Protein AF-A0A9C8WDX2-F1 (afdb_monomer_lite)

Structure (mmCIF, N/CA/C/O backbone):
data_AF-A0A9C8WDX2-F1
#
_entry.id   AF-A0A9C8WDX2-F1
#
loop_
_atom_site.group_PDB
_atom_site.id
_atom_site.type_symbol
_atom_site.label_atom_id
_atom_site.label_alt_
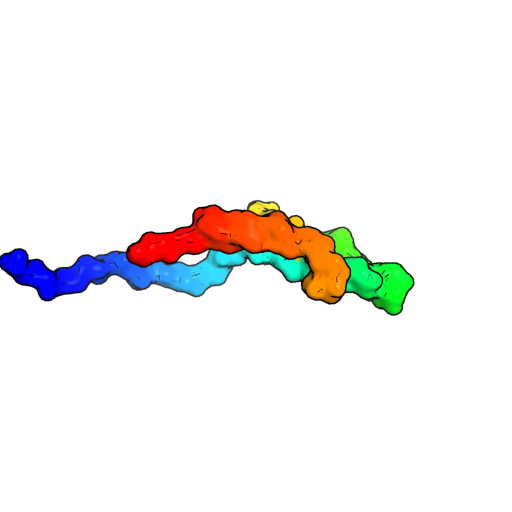id
_atom_site.label_comp_id
_atom_site.label_asym_id
_atom_site.label_entity_id
_atom_site.label_seq_id
_atom_site.pdbx_PDB_ins_code
_atom_site.Cartn_x
_atom_site.Cartn_y
_atom_site.Cartn_z
_atom_site.occupancy
_atom_site.B_iso_or_equiv
_atom_site.auth_seq_id
_atom_site.auth_comp_id
_atom_site.auth_asym_id
_atom_site.auth_atom_id
_atom_site.pdbx_PDB_model_num
ATOM 1 N N . MET A 1 1 ? -12.139 12.219 44.457 1.00 40.31 1 MET A N 1
ATOM 2 C CA . MET A 1 1 ? -11.078 11.614 45.297 1.00 40.31 1 MET A CA 1
ATOM 3 C C . MET A 1 1 ? -11.719 10.408 45.968 1.00 40.31 1 MET A C 1
ATOM 5 O O . MET A 1 1 ? -12.605 10.613 46.772 1.00 40.31 1 MET A O 1
ATOM 9 N N . CYS A 1 2 ? -11.503 9.161 45.560 1.00 27.81 2 CYS A N 1
ATOM 10 C CA . CYS A 1 2 ? -10.236 8.501 45.275 1.00 27.81 2 CYS A CA 1
ATOM 11 C C . CYS A 1 2 ? -10.116 8.027 43.819 1.00 27.81 2 CYS A C 1
ATOM 13 O O . CYS A 1 2 ? -11.031 7.435 43.254 1.00 27.81 2 CYS A O 1
ATOM 15 N N . THR A 1 3 ? -8.958 8.336 43.254 1.00 41.62 3 THR A N 1
ATOM 16 C CA . THR A 1 3 ? -8.433 7.932 41.957 1.00 41.62 3 THR A CA 1
ATOM 17 C C . THR A 1 3 ? -7.809 6.556 42.137 1.00 41.62 3 THR A C 1
ATOM 19 O O . THR A 1 3 ? -6.701 6.471 42.653 1.00 41.62 3 THR A O 1
ATOM 22 N N . VAL A 1 4 ? -8.493 5.477 41.763 1.00 46.44 4 VAL A N 1
ATOM 23 C CA . VAL A 1 4 ? -7.833 4.170 41.643 1.00 46.
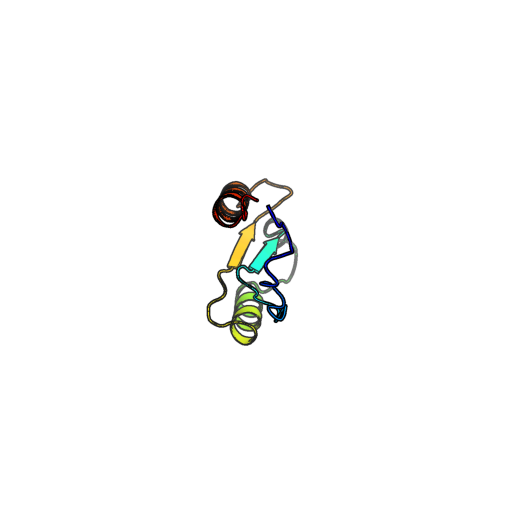44 4 VAL A CA 1
ATOM 24 C C . VAL A 1 4 ? -8.364 3.499 40.390 1.00 46.44 4 VAL A C 1
ATOM 26 O O . VAL A 1 4 ? -9.516 3.087 40.339 1.00 46.44 4 VAL A O 1
ATOM 29 N N . CYS A 1 5 ? -7.506 3.539 39.371 1.00 38.94 5 CYS A N 1
ATOM 30 C CA . CYS A 1 5 ? -7.547 2.873 38.078 1.00 38.94 5 CY
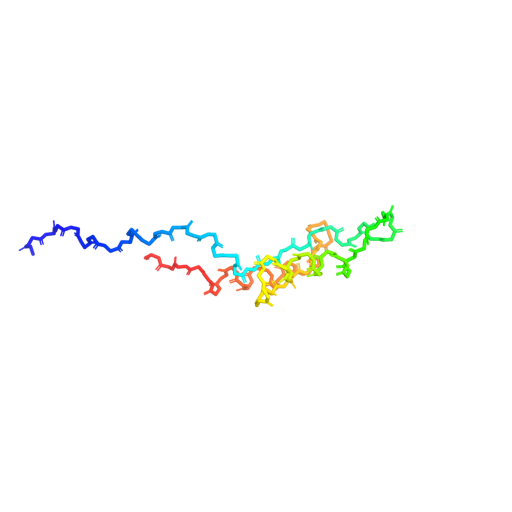S A CA 1
ATOM 31 C C . CYS A 1 5 ? -8.828 2.099 37.763 1.00 38.94 5 CYS A C 1
ATOM 33 O O . CYS A 1 5 ? -9.041 0.992 38.257 1.00 38.94 5 CYS A O 1
ATOM 35 N N . GLY A 1 6 ? -9.612 2.645 36.831 1.00 40.31 6 GLY A N 1
ATOM 36 C CA . GLY A 1 6 ? -10.489 1.838 36.000 1.00 40.31 6 GLY A CA 1
ATOM 37 C C . GLY A 1 6 ? -9.639 0.811 35.261 1.00 40.31 6 GLY A C 1
ATOM 38 O O . GLY A 1 6 ? -9.075 1.101 34.211 1.00 40.31 6 GLY A O 1
ATOM 39 N N . CYS A 1 7 ? -9.516 -0.374 35.852 1.00 40.31 7 CYS A N 1
ATOM 40 C CA . CYS A 1 7 ? -9.100 -1.590 35.180 1.00 40.31 7 CYS A CA 1
ATOM 41 C C . CYS A 1 7 ? -10.102 -1.860 34.051 1.00 40.31 7 CYS A C 1
ATOM 43 O O . CYS A 1 7 ? -11.130 -2.492 34.272 1.00 40.31 7 CYS A O 1
ATOM 45 N N . HIS A 1 8 ? -9.847 -1.303 32.873 1.00 43.84 8 HIS A N 1
ATOM 46 C CA . HIS A 1 8 ? -10.502 -1.629 31.609 1.00 43.84 8 HIS A CA 1
ATOM 47 C C . HIS A 1 8 ? -9.501 -1.314 30.503 1.00 43.84 8 HIS A C 1
ATOM 49 O O . HIS A 1 8 ? -9.557 -0.244 29.914 1.00 43.84 8 HIS A O 1
ATOM 55 N N . ASP A 1 9 ? -8.530 -2.203 30.299 1.00 46.56 9 ASP A N 1
ATOM 56 C CA . ASP A 1 9 ? -8.231 -2.706 28.951 1.00 46.56 9 ASP A CA 1
ATOM 57 C C . ASP A 1 9 ? -7.226 -3.870 29.029 1.00 46.56 9 ASP A C 1
ATOM 59 O O . ASP A 1 9 ? -6.143 -3.842 28.454 1.00 46.56 9 ASP A O 1
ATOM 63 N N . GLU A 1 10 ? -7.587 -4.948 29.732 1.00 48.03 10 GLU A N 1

=-=-=-=-=

- **ASSIGNED TASK**: Copy verbatim the span of lines that begins with the line holding "ATOM 59 O O" and ends at the last line of the records.

- **EXERCISE RESPONSE**:
ATOM 59 O O . ASP A 1 9 ? -6.143 -3.842 28.454 1.00 46.56 9 ASP A O 1
ATOM 63 N N . GLU A 1 10 ? -7.587 -4.948 29.732 1.00 48.03 10 GLU A N 1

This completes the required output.